Collected data:
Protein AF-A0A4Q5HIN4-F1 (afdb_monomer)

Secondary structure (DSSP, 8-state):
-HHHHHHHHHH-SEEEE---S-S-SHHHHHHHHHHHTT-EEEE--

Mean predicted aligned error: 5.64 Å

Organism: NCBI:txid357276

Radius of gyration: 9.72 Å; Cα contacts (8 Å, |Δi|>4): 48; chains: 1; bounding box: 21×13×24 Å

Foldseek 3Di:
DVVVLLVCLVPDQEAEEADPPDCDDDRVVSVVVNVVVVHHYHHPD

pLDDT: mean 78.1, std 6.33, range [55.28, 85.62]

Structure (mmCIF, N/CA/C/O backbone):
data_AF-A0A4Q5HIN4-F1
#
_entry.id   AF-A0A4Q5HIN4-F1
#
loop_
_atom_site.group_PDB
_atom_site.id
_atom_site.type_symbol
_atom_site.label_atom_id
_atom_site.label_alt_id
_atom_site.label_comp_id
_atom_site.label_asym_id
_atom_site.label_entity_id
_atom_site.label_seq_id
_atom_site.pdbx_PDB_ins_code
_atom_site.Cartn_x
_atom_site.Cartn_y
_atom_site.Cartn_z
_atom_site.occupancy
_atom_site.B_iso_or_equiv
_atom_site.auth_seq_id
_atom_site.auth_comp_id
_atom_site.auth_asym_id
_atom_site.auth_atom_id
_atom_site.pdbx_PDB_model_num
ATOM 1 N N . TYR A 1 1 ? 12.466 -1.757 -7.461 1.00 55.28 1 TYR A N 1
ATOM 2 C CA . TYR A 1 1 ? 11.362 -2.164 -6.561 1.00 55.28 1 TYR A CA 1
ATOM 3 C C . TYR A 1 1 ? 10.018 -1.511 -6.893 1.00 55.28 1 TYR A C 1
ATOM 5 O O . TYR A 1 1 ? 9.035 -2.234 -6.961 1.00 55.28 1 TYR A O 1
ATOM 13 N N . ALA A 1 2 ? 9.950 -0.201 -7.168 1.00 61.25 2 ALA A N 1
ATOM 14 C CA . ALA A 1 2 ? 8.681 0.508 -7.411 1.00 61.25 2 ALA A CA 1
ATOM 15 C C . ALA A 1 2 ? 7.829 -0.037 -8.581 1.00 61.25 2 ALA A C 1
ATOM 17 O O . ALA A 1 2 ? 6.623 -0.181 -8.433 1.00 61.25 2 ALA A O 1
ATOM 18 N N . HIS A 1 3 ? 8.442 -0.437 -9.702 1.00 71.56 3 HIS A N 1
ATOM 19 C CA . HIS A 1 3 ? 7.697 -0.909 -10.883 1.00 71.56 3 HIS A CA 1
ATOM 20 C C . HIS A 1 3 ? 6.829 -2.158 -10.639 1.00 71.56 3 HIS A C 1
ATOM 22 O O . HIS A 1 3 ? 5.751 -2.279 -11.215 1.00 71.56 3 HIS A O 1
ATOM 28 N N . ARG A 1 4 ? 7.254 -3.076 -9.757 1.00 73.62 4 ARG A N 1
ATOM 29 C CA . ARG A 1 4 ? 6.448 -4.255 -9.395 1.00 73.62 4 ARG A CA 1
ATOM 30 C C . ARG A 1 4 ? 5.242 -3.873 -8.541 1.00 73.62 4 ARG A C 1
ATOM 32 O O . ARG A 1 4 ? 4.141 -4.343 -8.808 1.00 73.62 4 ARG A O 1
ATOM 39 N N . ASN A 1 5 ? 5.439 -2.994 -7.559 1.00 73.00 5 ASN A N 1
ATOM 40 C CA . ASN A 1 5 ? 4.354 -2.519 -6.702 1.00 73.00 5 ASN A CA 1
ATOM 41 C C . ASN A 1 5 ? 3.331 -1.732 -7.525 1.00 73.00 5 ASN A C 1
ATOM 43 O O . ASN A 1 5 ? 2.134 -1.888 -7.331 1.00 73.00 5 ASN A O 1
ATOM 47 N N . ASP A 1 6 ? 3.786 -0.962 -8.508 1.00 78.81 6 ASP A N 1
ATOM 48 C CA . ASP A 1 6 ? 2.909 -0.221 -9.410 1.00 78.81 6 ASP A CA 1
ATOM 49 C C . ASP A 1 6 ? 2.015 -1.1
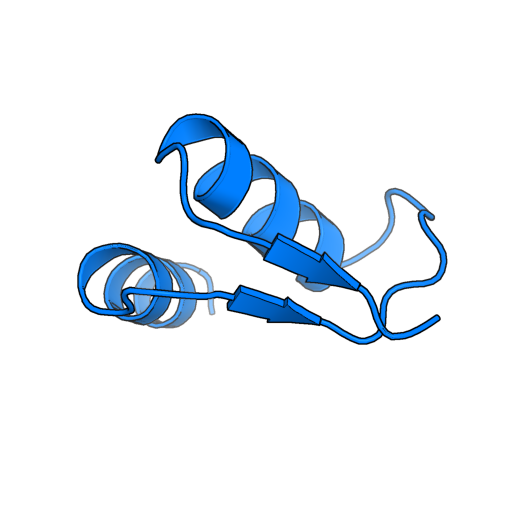35 -10.241 1.00 78.81 6 ASP A C 1
ATOM 51 O O . ASP A 1 6 ? 0.817 -0.869 -10.368 1.00 78.81 6 ASP A O 1
ATOM 55 N N . TYR A 1 7 
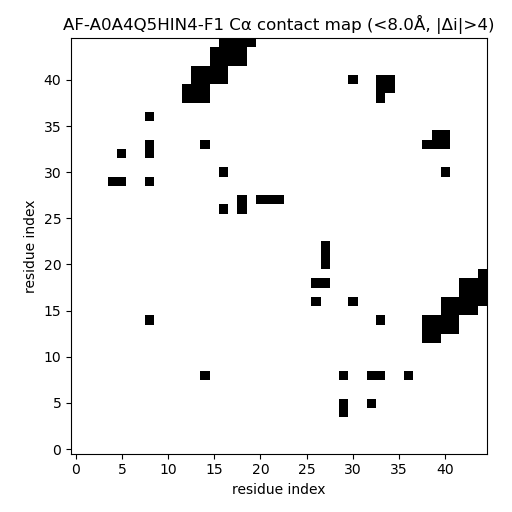? 2.586 -2.221 -10.769 1.00 80.12 7 TYR A N 1
ATOM 56 C CA . TYR A 1 7 ? 1.835 -3.240 -11.490 1.00 80.12 7 TYR A CA 1
ATOM 57 C C . TYR A 1 7 ? 0.8
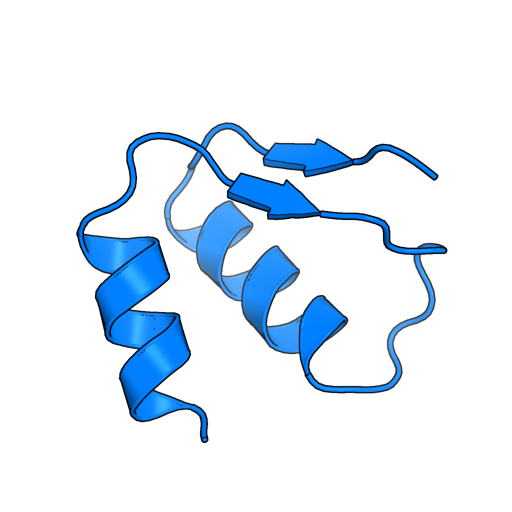12 -3.925 -10.579 1.00 80.12 7 TYR A C 1
ATOM 59 O O . TYR A 1 7 ? -0.357 -4.020 -10.954 1.00 80.12 7 TYR A O 1
ATOM 67 N N . MET A 1 8 ? 1.224 -4.322 -9.368 1.00 79.44 8 MET A N 1
ATOM 68 C CA . MET A 1 8 ? 0.345 -4.950 -8.375 1.00 79.44 8 MET A CA 1
ATOM 69 C C . MET A 1 8 ? -0.823 -4.037 -8.001 1.00 79.44 8 MET A C 1
ATOM 71 O O . MET A 1 8 ? -1.966 -4.463 -8.066 1.00 79.44 8 MET A O 1
ATOM 75 N N . ILE A 1 9 ? -0.570 -2.761 -7.699 1.00 80.56 9 ILE A N 1
ATOM 76 C CA . ILE A 1 9 ? -1.627 -1.782 -7.397 1.00 80.56 9 ILE A CA 1
ATOM 77 C C . ILE A 1 9 ? -2.502 -1.531 -8.638 1.00 80.56 9 ILE A C 1
ATOM 79 O O . ILE A 1 9 ? -3.684 -1.248 -8.518 1.00 80.56 9 ILE A O 1
ATOM 83 N N . SER A 1 10 ? -1.961 -1.614 -9.856 1.00 81.56 10 SER A N 1
ATOM 84 C CA . SER A 1 10 ? -2.767 -1.403 -11.064 1.00 81.56 10 SER A CA 1
ATOM 85 C C . SER A 1 10 ? -3.711 -2.548 -11.411 1.00 81.56 10 SER A C 1
ATOM 87 O O . SER A 1 10 ? -4.710 -2.290 -12.074 1.00 81.56 10 SER A O 1
ATOM 89 N N . HIS A 1 11 ? -3.384 -3.775 -11.011 1.00 81.38 11 HIS A N 1
ATOM 90 C CA . HIS A 1 11 ? -4.147 -4.975 -11.366 1.00 81.38 11 HIS A CA 1
ATOM 91 C C . HIS A 1 11 ? -4.858 -5.611 -10.166 1.00 81.38 11 HIS A C 1
ATOM 93 O O . HIS A 1 11 ? -5.619 -6.558 -10.336 1.00 81.38 11 HIS A O 1
ATOM 99 N N . ALA A 1 12 ? -4.636 -5.106 -8.952 1.00 77.06 12 ALA A N 1
ATOM 100 C CA . ALA A 1 12 ? -5.329 -5.562 -7.759 1.00 77.06 12 ALA A CA 1
ATOM 101 C C . ALA A 1 12 ? -6.619 -4.770 -7.531 1.00 77.06 12 ALA A C 1
ATOM 103 O O . ALA A 1 12 ? -6.646 -3.546 -7.628 1.00 77.06 12 ALA A O 1
ATOM 104 N N . CYS A 1 13 ? -7.683 -5.466 -7.132 1.00 77.44 13 CYS A N 1
ATOM 105
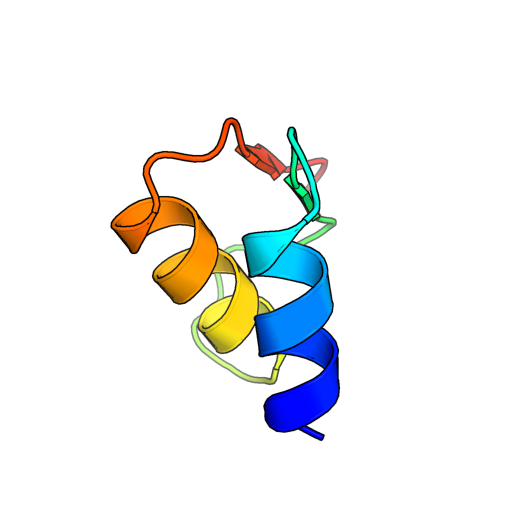 C CA . CYS A 1 13 ? -8.929 -4.826 -6.710 1.00 77.44 13 CYS A CA 1
ATOM 106 C C . CYS A 1 13 ? -8.856 -4.275 -5.275 1.00 77.44 13 CYS A C 1
ATOM 108 O O . CYS A 1 13 ? -9.648 -3.412 -4.900 1.00 77.44 13 CYS A O 1
ATOM 110 N N . ARG A 1 14 ? -7.958 -4.819 -4.442 1.00 81.69 14 ARG A N 1
ATOM 111 C CA . ARG A 1 14 ? -7.854 -4.525 -3.005 1.00 81.69 14 ARG A CA 1
ATOM 112 C C . ARG A 1 14 ? -6.394 -4.581 -2.567 1.00 81.69 14 ARG A C 1
ATOM 114 O O . ARG A 1 14 ? -5.648 -5.433 -3.045 1.00 81.69 14 ARG A O 1
ATOM 121 N 
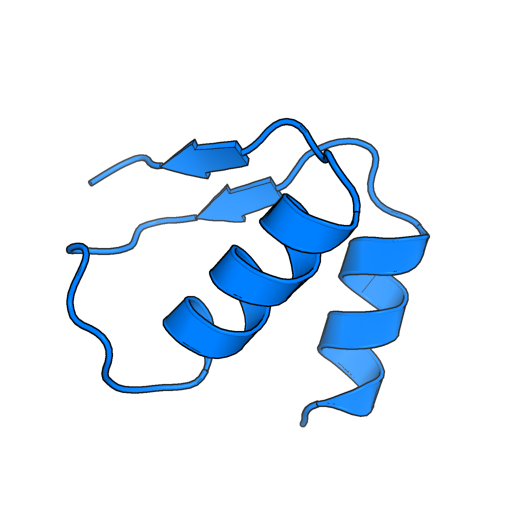N . LEU A 1 15 ? -6.008 -3.704 -1.645 1.00 84.12 15 LEU A N 1
ATOM 122 C CA . LEU A 1 15 ? -4.703 -3.738 -0.989 1.00 84.12 15 LEU A CA 1
ATOM 123 C C . LEU A 1 15 ? -4.899 -4.169 0.464 1.00 84.12 15 LEU A C 1
ATOM 125 O O . LEU A 1 15 ? -5.654 -3.533 1.190 1.00 84.12 15 LEU A O 1
ATOM 129 N N . ILE A 1 16 ? -4.204 -5.219 0.892 1.00 85.38 16 ILE A N 1
ATOM 130 C CA . ILE A 1 16 ? -4.113 -5.592 2.305 1.00 85.38 16 ILE A CA 1
ATOM 131 C C . ILE A 1 16 ? -2.690 -5.279 2.748 1.00 85.38 16 ILE A C 1
ATOM 133 O O . ILE A 1 16 ? -1.734 -5.760 2.139 1.00 85.38 16 ILE A O 1
ATOM 137 N N . ALA A 1 17 ? -2.550 -4.434 3.761 1.00 83.00 17 ALA A N 1
ATOM 138 C CA . ALA A 1 17 ? -1.266 -4.029 4.307 1.00 83.00 17 ALA A CA 1
ATOM 139 C C . ALA A 1 17 ? -1.245 -4.269 5.817 1.00 83.00 17 ALA A C 1
ATOM 141 O O . ALA A 1 17 ? -2.268 -4.178 6.484 1.00 83.00 17 ALA A O 1
ATOM 142 N N . TYR A 1 18 ? -0.067 -4.568 6.350 1.00 79.19 18 TYR A N 1
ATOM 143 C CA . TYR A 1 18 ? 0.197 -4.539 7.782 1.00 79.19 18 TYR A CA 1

● **Task goal**: Would you copy, unchanged, the stretch of the records above that begins at the line containing "DVVVLLVCLVPDQEAEEADPPDCDDDRVVSVVVNVVVVHHYHHPD" and ends at the line containing "ATOM 39 N N", and only that?

● **Answer space**:
DVVVLLVCLVPDQEAEEADPPDCDDDRVVSVVVNVVVVHHYHHPD

pLDDT: mean 78.1, std 6.33, range [55.28, 85.62]

Structure (mmCIF, N/CA/C/O backbone):
data_AF-A0A4Q5HIN4-F1
#
_entry.id   AF-A0A4Q5HIN4-F1
#
loop_
_atom_site.group_PDB
_atom_site.id
_atom_site.type_symbol
_atom_site.label_atom_id
_atom_site.label_alt_id
_atom_site.label_comp_id
_atom_site.label_asym_id
_atom_site.label_entity_id
_atom_site.label_seq_id
_atom_site.pdbx_PDB_ins_code
_atom_site.Cartn_x
_atom_site.Cartn_y
_atom_site.Cartn_z
_atom_site.occupancy
_atom_site.B_iso_or_equiv
_atom_site.auth_seq_id
_atom_site.auth_comp_id
_atom_site.auth_asym_id
_atom_site.auth_atom_id
_atom_site.pdbx_PDB_model_num
ATOM 1 N N . TYR A 1 1 ? 12.466 -1.757 -7.461 1.00 55.28 1 TYR A N 1
ATOM 2 C CA . TYR A 1 1 ? 11.362 -2.164 -6.561 1.00 55.28 1 TYR A CA 1
ATOM 3 C C . TYR A 1 1 ? 10.018 -1.511 -6.893 1.00 55.28 1 TYR A C 1
ATOM 5 O O . TYR A 1 1 ? 9.035 -2.234 -6.961 1.00 55.28 1 TYR A O 1
ATOM 13 N N . ALA A 1 2 ? 9.950 -0.201 -7.168 1.00 61.25 2 ALA A N 1
ATOM 14 C CA . ALA A 1 2 ? 8.681 0.508 -7.411 1.00 61.25 2 ALA A CA 1
ATOM 15 C C . ALA A 1 2 ? 7.829 -0.037 -8.581 1.00 61.25 2 ALA A C 1
ATOM 17 O O . ALA A 1 2 ? 6.623 -0.181 -8.433 1.00 61.25 2 ALA A O 1
ATOM 18 N N . HIS A 1 3 ? 8.442 -0.437 -9.702 1.00 71.56 3 HIS A N 1
ATOM 19 C CA . HIS A 1 3 ? 7.697 -0.909 -10.883 1.00 71.56 3 HIS A CA 1
ATOM 20 C C . HIS A 1 3 ? 6.829 -2.158 -10.639 1.00 71.56 3 HIS A C 1
ATOM 22 O O . HIS A 1 3 ? 5.751 -2.279 -11.215 1.00 71.56 3 HIS A O 1
ATOM 28 N N . ARG A 1 4 ? 7.254 -3.076 -9.757 1.00 73.62 4 ARG A N 1
ATOM 29 C CA . ARG A 1 4 ? 6.448 -4.255 -9.395 1.00 73.62 4 ARG A CA 1
ATOM 30 C C . ARG A 1 4 ? 5.242 -3.873 -8.541 1.00 73.62 4 ARG A C 1
ATOM 32 O O . ARG A 1 4 ? 4.141 -4.343 -8.808 1.00 73.62 4 ARG A O 1
ATOM 39 N N . ASN A 1 5 ? 5.439 -2.994 -7.559 1.00 73.00 5 ASN A N 1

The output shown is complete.